Murat AKÇAY: Öncelikle ben de çok teşekkür ediyorum. Böyle bir uygulama yaptığınız ve beni de davet ettiniz için çok teşekkür ediyorum. Umarım, sizlerin de vesile olması ile konuklarınızın Gümüşhane’ye bir katkıları olur.
Murat Akçay; 1963 Doğumlu, ömrünün çoğunu Gümüşhane’de geçirmiş, ticari hayatının çoğunu yine Gümüşhane’de geçirmiş, Gümüşhane sevdalısı, Gümüşhane’ye katkı sağlamaya çalışan, kendi imkânları dâhilinde yatırım yapan, istihdam oluşturmaya çalışan bir hemşeriniz.
Ben Gümüşhane merkez ilçenin Kalederesi semtinde doğdum. Gümüşhane merkez doğumluyum. Anne tarafım Kaledersi’nden, babam Yağmurdereli. 57 yaşındayım. 12 yaşında ticarete başladım. Bizim, “şehir sineması” adı altında bir sinemamız vardı. 1976 yılında kapandı. İlk önce Halkevi olarak yapılan daha sonra da İmam Hatip okulu olan binanın arka kısmı çok büyük bir salondu. 2 katlı bir sinemaydı. 1960’lı yıllarda açılıp 1976 yılında kapandı. Bu sinema ile iş hayatına girdim. Küçüktüm, boyumda yetişmezdi lambaları yakmaya, birini çağırırdım. O şekilde açardık ışıkları. Ticarete ilk orada başladım. Daha sonra 1974 yılında Aygaz bayiliğine başladık. Orada babamla çalışmaya başladım. Babam 82 yılında rahmetli olunca filen işin içine girmek zorunda kaldık. Hem ben okuyordum, hem de kardeşleri okuyordu.
Babadan kalan düzeni sağlamaya çalıştık. Yaklaşık 38 yıldır fiilen Gümüşhane’de ticaretin içerisindeyim. Çocuk yaşlardaki uğraşmamı da sayarsak 45 yıllık bir ticari hayat. Ticaret lisesinde okudum. Gümüşhane Ticaret Lisesi’nin ikinci mezunlarındanım. Daha sonrada üniversitede İşletme okudum. 1989 yılında evlendim. Biri kız, biri oğlan iki çocuğum var.
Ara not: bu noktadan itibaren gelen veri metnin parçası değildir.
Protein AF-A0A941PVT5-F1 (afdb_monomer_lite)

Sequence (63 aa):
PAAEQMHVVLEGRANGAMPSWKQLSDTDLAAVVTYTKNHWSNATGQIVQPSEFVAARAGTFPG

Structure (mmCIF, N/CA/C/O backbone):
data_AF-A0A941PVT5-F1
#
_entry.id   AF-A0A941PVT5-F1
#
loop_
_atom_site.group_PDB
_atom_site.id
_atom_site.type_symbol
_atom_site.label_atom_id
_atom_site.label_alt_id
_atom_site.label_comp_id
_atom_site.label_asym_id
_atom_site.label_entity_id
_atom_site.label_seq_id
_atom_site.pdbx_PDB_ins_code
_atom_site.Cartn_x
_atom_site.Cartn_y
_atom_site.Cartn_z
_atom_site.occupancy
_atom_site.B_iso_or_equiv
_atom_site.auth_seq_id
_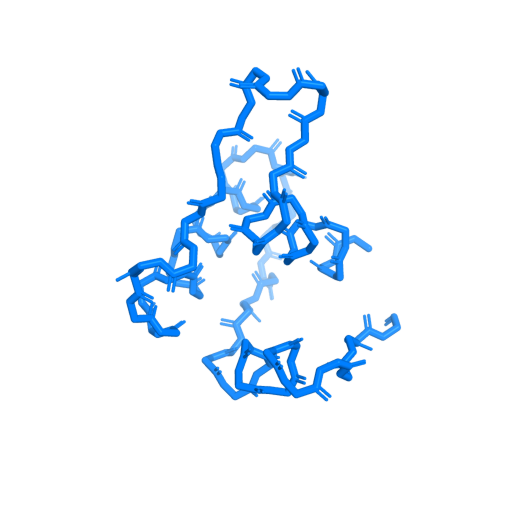atom_site.auth_comp_id
_atom_site.auth_asym_id
_atom_site.auth_atom_id
_atom_site.pdbx_PDB_model_num
ATOM 1 N N . PRO A 1 1 ? -7.596 4.190 -5.663 1.00 62.47 1 PRO A N 1
ATOM 2 C CA . PRO A 1 1 ? -6.285 4.705 -5.178 1.00 62.47 1 PRO A CA 1
ATOM 3 C C . PRO A 1 1 ? -5.620 3.877 -4.054 1.00 62.47 1 PRO A C 1
ATOM 5 O O . PRO A 1 1 ? -4.397 3.839 -4.003 1.00 62.47 1 PRO A O 1
ATOM 8 N N . ALA A 1 2 ? -6.373 3.242 -3.137 1.00 67.19 2 ALA A N 1
ATOM 9 C CA . ALA A 1 2 ? -5.814 2.300 -2.147 1.00 67.19 2 ALA A CA 1
ATOM 10 C C . ALA A 1 2 ? -5.628 0.889 -2.732 1.00 67.19 2 ALA A C 1
ATOM 12 O O . ALA A 1 2 ? -4.511 0.380 -2.719 1.00 67.19 2 ALA A O 1
ATOM 13 N N . ALA A 1 3 ? -6.677 0.327 -3.348 1.00 74.06 3 ALA A N 1
ATOM 14 C CA . ALA A 1 3 ? -6.626 -0.976 -4.016 1.00 74.06 3 ALA A CA 1
ATOM 15 C C . ALA A 1 3 ? -5.478 -1.101 -5.018 1.00 74.06 3 ALA A C 1
ATOM 17 O O . ALA A 1 3 ? -4.792 -2.113 -5.047 1.00 74.06 3 ALA A O 1
ATOM 18 N N . GLU A 1 4 ? -5.225 -0.054 -5.802 1.00 77.25 4 GLU A N 1
ATOM 19 C CA . GLU A 1 4 ? -4.154 -0.069 -6.796 1.00 77.25 4 GLU A CA 1
ATOM 20 C C . GLU A 1 4 ? -2.777 -0.227 -6.140 1.00 77.25 4 GLU A C 1
ATOM 22 O O . GLU A 1 4 ? -1.978 -1.041 -6.584 1.00 77.25 4 GLU A O 1
ATOM 27 N N . GLN A 1 5 ? -2.510 0.470 -5.029 1.00 75.25 5 GLN A N 1
ATOM 28 C CA . GLN A 1 5 ? -1.268 0.264 -4.281 1.00 75.25 5 GLN A CA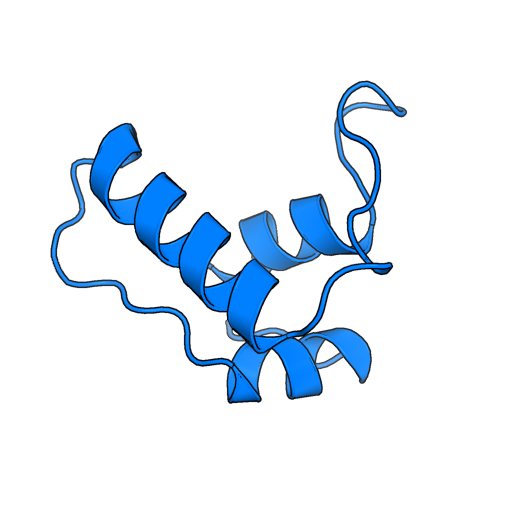 1
ATOM 29 C C . GLN A 1 5 ? -1.223 -1.109 -3.614 1.00 75.25 5 GLN A C 1
ATOM 31 O O . GLN A 1 5 ? -0.172 -1.735 -3.596 1.00 75.25 5 GLN A O 1
ATOM 36 N N . MET A 1 6 ? -2.348 -1.623 -3.123 1.00 80.06 6 MET A N 1
ATOM 37 C CA . ME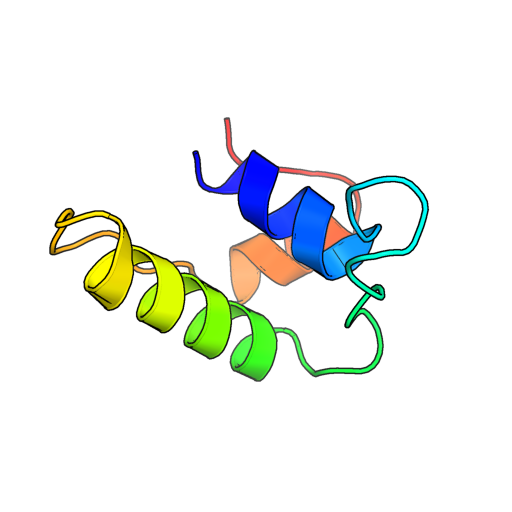T A 1 6 ? -2.401 -2.969 -2.552 1.00 80.06 6 MET A CA 1
ATOM 38 C C . MET A 1 6 ? -2.107 -4.038 -3.611 1.00 80.06 6 MET A C 1
ATOM 40 O O . MET A 1 6 ? -1.333 -4.947 -3.333 1.00 80.06 6 MET A O 1
ATOM 44 N N . HIS A 1 7 ? -2.609 -3.886 -4.839 1.00 81.75 7 HIS A N 1
ATOM 45 C CA . HIS A 1 7 ? -2.229 -4.719 -5.984 1.00 81.75 7 HIS A CA 1
ATOM 46 C C . HIS A 1 7 ? -0.741 -4.604 -6.296 1.00 81.75 7 HIS A C 1
ATOM 48 O O . HIS A 1 7 ? -0.067 -5.614 -6.426 1.00 81.75 7 HIS A O 1
ATOM 54 N N . VAL A 1 8 ? -0.191 -3.391 -6.348 1.00 83.50 8 VAL A N 1
ATOM 55 C CA . VAL A 1 8 ? 1.246 -3.185 -6.587 1.00 83.50 8 VAL A CA 1
ATOM 56 C C . VAL A 1 8 ? 2.098 -3.892 -5.540 1.00 83.50 8 VAL A C 1
ATOM 58 O O . VAL A 1 8 ? 3.115 -4.495 -5.866 1.00 83.50 8 VAL A O 1
ATOM 61 N N . VAL A 1 9 ? 1.688 -3.830 -4.279 1.00 82.38 9 VAL A N 1
ATOM 62 C CA . VAL A 1 9 ? 2.481 -4.359 -3.177 1.00 82.38 9 VAL A CA 1
ATOM 63 C C . VAL A 1 9 ? 2.298 -5.879 -3.050 1.00 82.38 9 VAL A C 1
ATOM 65 O O . VAL A 1 9 ? 3.246 -6.587 -2.716 1.00 82.38 9 VAL A O 1
ATOM 68 N N . LEU A 1 10 ? 1.112 -6.410 -3.362 1.00 83.00 10 LEU A N 1
ATOM 69 C CA . LEU A 1 10 ? 0.818 -7.843 -3.296 1.00 83.00 10 LEU A CA 1
ATOM 70 C C . LEU A 1 10 ? 1.207 -8.596 -4.578 1.00 83.00 10 LEU A C 1
ATOM 72 O O . LEU A 1 10 ? 1.693 -9.720 -4.520 1.00 83.00 10 LEU A O 1
ATOM 76 N N . GLU A 1 11 ? 0.997 -8.029 -5.752 1.00 82.38 11 GLU A N 1
ATOM 77 C CA . GLU A 1 11 ? 1.226 -8.688 -7.045 1.00 82.38 11 GLU A CA 1
ATOM 78 C C . GLU A 1 11 ? 2.499 -8.199 -7.740 1.00 82.38 11 GLU A C 1
ATOM 80 O O . GLU A 1 11 ? 2.999 -8.868 -8.640 1.00 82.38 11 GLU A O 1
ATOM 85 N N . GLY A 1 12 ? 3.077 -7.090 -7.276 1.00 78.44 12 GLY A N 1
ATOM 86 C CA . GLY A 1 12 ? 4.146 -6.400 -7.987 1.00 78.44 12 GLY A CA 1
ATOM 87 C C . GLY A 1 12 ? 3.591 -5.500 -9.095 1.00 78.44 12 GLY A C 1
ATOM 88 O O . GLY A 1 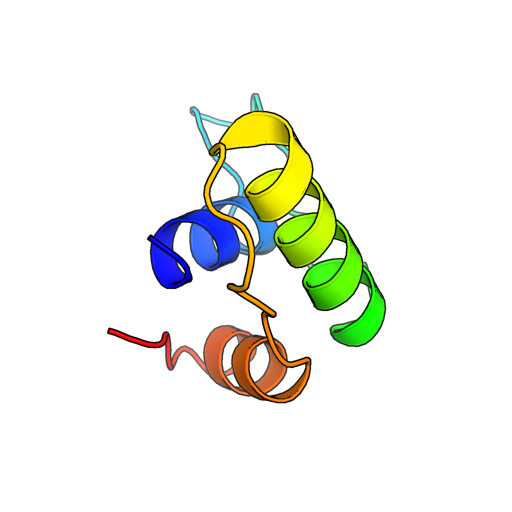12 ? 2.408 -5.535 -9.439 1.00 78.44 12 GLY A O 1
ATOM 89 N N . ARG A 1 13 ? 4.445 -4.653 -9.678 1.00 79.69 13 ARG A N 1
ATOM 90 C CA . ARG A 1 13 ? 4.071 -3.768 -10.800 1.00 79.69 13 ARG A CA 1
ATOM 91 C C . ARG A 1 13 ? 5.185 -3.666 -11.831 1.00 79.69 13 ARG A C 1
ATOM 93 O O . ARG A 1 13 ? 6.344 -3.967 -11.553 1.00 79.69 13 ARG A O 1
ATOM 100 N N . ALA A 1 14 ? 4.807 -3.178 -13.014 1.00 72.56 14 ALA A N 1
ATOM 101 C CA . ALA A 1 14 ? 5.707 -2.799 -14.098 1.00 72.56 14 ALA A CA 1
ATOM 102 C C . ALA A 1 14 ? 6.602 -3.962 -14.561 1.00 72.56 14 ALA A C 1
ATOM 104 O O . ALA A 1 14 ? 7.820 -3.830 -14.622 1.00 72.56 14 ALA A O 1
ATOM 105 N N . ASN A 1 15 ? 5.984 -5.112 -14.869 1.00 71.56 15 ASN A N 1
ATOM 106 C CA . ASN A 1 15 ? 6.664 -6.310 -15.384 1.00 71.56 15 ASN A CA 1
ATOM 107 C C . ASN A 1 15 ? 7.874 -6.754 -14.536 1.00 71.56 15 ASN A C 1
ATOM 109 O O . ASN A 1 15 ? 8.902 -7.155 -15.073 1.00 71.56 15 ASN A O 1
ATOM 113 N N . GLY A 1 16 ? 7.758 -6.671 -13.205 1.00 67.25 16 GLY A N 1
ATOM 114 C CA . GLY A 1 16 ? 8.798 -7.114 -12.271 1.00 67.25 16 GLY A CA 1
ATOM 115 C C . GLY A 1 16 ? 9.777 -6.027 -11.822 1.00 67.25 16 GLY A C 1
ATOM 116 O O . GLY A 1 16 ? 10.651 -6.318 -11.011 1.00 67.25 16 GLY A O 1
ATOM 117 N N . ALA A 1 17 ? 9.622 -4.776 -12.272 1.00 75.75 17 ALA A N 1
ATOM 118 C CA . ALA A 1 17 ? 10.408 -3.658 -11.739 1.00 75.75 17 ALA A CA 1
ATOM 119 C C . ALA A 1 17 ? 10.105 -3.386 -10.253 1.00 75.75 17 ALA A C 1
ATOM 121 O O . ALA A 1 17 ? 10.973 -2.916 -9.521 1.00 75.75 17 ALA A O 1
ATOM 122 N N . MET A 1 18 ? 8.886 -3.702 -9.803 1.00 79.75 18 MET A N 1
ATOM 123 C CA . MET A 1 18 ? 8.498 -3.648 -8.397 1.00 79.75 18 MET A CA 1
ATOM 124 C C . MET A 1 18 ? 8.158 -5.070 -7.924 1.00 79.75 18 MET A C 1
ATOM 126 O O . MET A 1 18 ? 7.172 -5.636 -8.409 1.00 79.75 18 MET A O 1
ATOM 130 N N . PRO A 1 19 ? 8.971 -5.675 -7.038 1.00 80.69 19 PRO A N 1
ATOM 131 C CA . PRO A 1 19 ? 8.722 -7.023 -6.544 1.00 80.69 19 PRO A CA 1
ATOM 132 C C . PRO A 1 19 ? 7.499 -7.051 -5.624 1.00 80.69 19 PRO A C 1
ATOM 134 O O . PRO A 1 19 ? 7.207 -6.082 -4.928 1.00 80.69 19 PRO A O 1
ATOM 137 N N . SER A 1 20 ? 6.798 -8.185 -5.586 1.00 82.75 20 SER A N 1
ATOM 138 C CA . SER A 1 20 ? 5.724 -8.391 -4.615 1.00 82.75 20 SER A CA 1
ATOM 139 C C . SER A 1 20 ? 6.296 -8.481 -3.200 1.00 82.75 20 SER A C 1
ATOM 141 O O . SER A 1 20 ? 7.173 -9.305 -2.933 1.00 82.75 20 SER A O 1
ATOM 143 N N . TRP A 1 21 ? 5.731 -7.732 -2.262 1.00 83.88 21 TRP A N 1
ATOM 144 C CA . TRP A 1 21 ? 6.072 -7.781 -0.840 1.00 83.88 21 TRP A CA 1
ATOM 145 C C . TRP A 1 21 ? 5.099 -8.632 -0.020 1.00 83.88 21 TRP A C 1
ATOM 147 O O . TRP A 1 21 ? 4.993 -8.457 1.189 1.00 83.88 21 TRP A O 1
ATOM 157 N N . LYS A 1 22 ? 4.439 -9.618 -0.644 1.00 80.44 22 LYS A N 1
ATOM 158 C CA . LYS A 1 22 ? 3.588 -10.625 0.032 1.00 80.44 22 LYS A CA 1
ATOM 159 C C . LYS A 1 22 ? 4.260 -11.329 1.220 1.00 80.44 22 LYS A C 1
ATOM 161 O O . LYS A 1 22 ? 3.568 -11.881 2.067 1.00 80.44 22 LYS A O 1
ATOM 166 N N . GLN A 1 23 ? 5.591 -11.316 1.270 1.00 81.38 23 GLN A N 1
ATOM 167 C CA . GLN A 1 23 ? 6.396 -11.849 2.368 1.00 81.38 23 GLN A CA 1
ATOM 168 C C . GLN A 1 23 ? 6.362 -11.007 3.658 1.00 81.38 23 GLN A C 1
ATOM 170 O O . GLN A 1 23 ? 6.725 -11.520 4.711 1.00 81.38 23 GLN A O 1
ATOM 175 N N . LEU A 1 24 ? 5.959 -9.733 3.596 1.00 83.75 24 LEU A N 1
ATOM 176 C CA . LEU A 1 24 ? 5.835 -8.867 4.773 1.00 83.75 24 LEU A CA 1
ATOM 177 C C . LEU A 1 24 ? 4.490 -9.077 5.475 1.00 83.75 24 LEU A C 1
ATOM 179 O O . LEU A 1 24 ? 3.537 -9.572 4.872 1.00 83.75 24 LEU A O 1
ATOM 183 N N . SER A 1 25 ? 4.398 -8.681 6.743 1.00 86.12 25 SER A N 1
ATOM 184 C CA . SER A 1 25 ? 3.147 -8.743 7.506 1.00 86.12 25 SER A CA 1
ATOM 185 C C . SER A 1 25 ? 2.164 -7.667 7.041 1.00 86.12 25 SER A C 1
ATOM 187 O O . SER A 1 25 ? 2.571 -6.586 6.619 1.00 86.12 25 SER A O 1
ATOM 189 N N . ASP A 1 26 ? 0.862 -7.917 7.175 1.00 83.12 26 ASP A N 1
ATOM 190 C CA . ASP A 1 26 ? -0.185 -6.966 6.763 1.00 83.12 26 ASP A CA 1
ATOM 191 C C . ASP A 1 26 ? -0.071 -5.605 7.472 1.00 83.12 26 ASP A C 1
ATOM 193 O O . ASP A 1 26 ? -0.349 -4.566 6.875 1.00 83.12 26 ASP A O 1
ATOM 197 N N . THR A 1 27 ? 0.425 -5.592 8.712 1.00 85.44 27 THR A N 1
ATOM 198 C CA . THR A 1 27 ? 0.734 -4.368 9.467 1.00 85.44 27 THR A CA 1
ATOM 199 C C . THR A 1 27 ? 1.863 -3.554 8.833 1.00 85.44 27 THR A C 1
ATOM 201 O O . THR A 1 27 ? 1.742 -2.336 8.709 1.00 85.44 27 THR A O 1
ATOM 204 N N . ASP A 1 28 ? 2.941 -4.211 8.397 1.00 85.19 28 ASP A N 1
ATOM 205 C CA . ASP A 1 28 ? 4.076 -3.536 7.757 1.00 85.19 28 ASP A CA 1
ATOM 206 C C . ASP A 1 28 ? 3.660 -2.976 6.398 1.00 85.19 28 ASP A C 1
ATOM 208 O O . ASP A 1 28 ? 3.983 -1.840 6.052 1.00 85.19 28 ASP A O 1
ATOM 212 N N . LEU A 1 29 ? 2.876 -3.748 5.644 1.00 84.56 29 LEU A N 1
ATOM 213 C CA . LEU A 1 29 ? 2.333 -3.332 4.356 1.00 84.56 29 LEU A CA 1
ATOM 214 C C . LEU A 1 29 ? 1.401 -2.121 4.508 1.00 84.56 29 LEU A C 1
ATOM 216 O O . LEU A 1 29 ? 1.527 -1.151 3.757 1.00 84.56 29 LEU A O 1
ATOM 220 N N . ALA A 1 30 ? 0.526 -2.132 5.516 1.00 84.00 30 ALA A N 1
ATOM 221 C CA . ALA A 1 30 ? -0.339 -1.007 5.860 1.00 84.00 30 ALA A CA 1
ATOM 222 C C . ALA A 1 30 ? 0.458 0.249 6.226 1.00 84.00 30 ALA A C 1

OLAY: Gümüşhane’nin köklü bir ailesinin evladısınız. Babanız Rahmetli Kemal Akçay Gümüşhane’de esnaflık yaptı. Gümüşhane’nin âkil insanlarından biri idi. Siz böyle bir ailede büyüdünüz. O günlerin Gümüşhane’si ile bugünün Gümüşhane’sinde neler değişti?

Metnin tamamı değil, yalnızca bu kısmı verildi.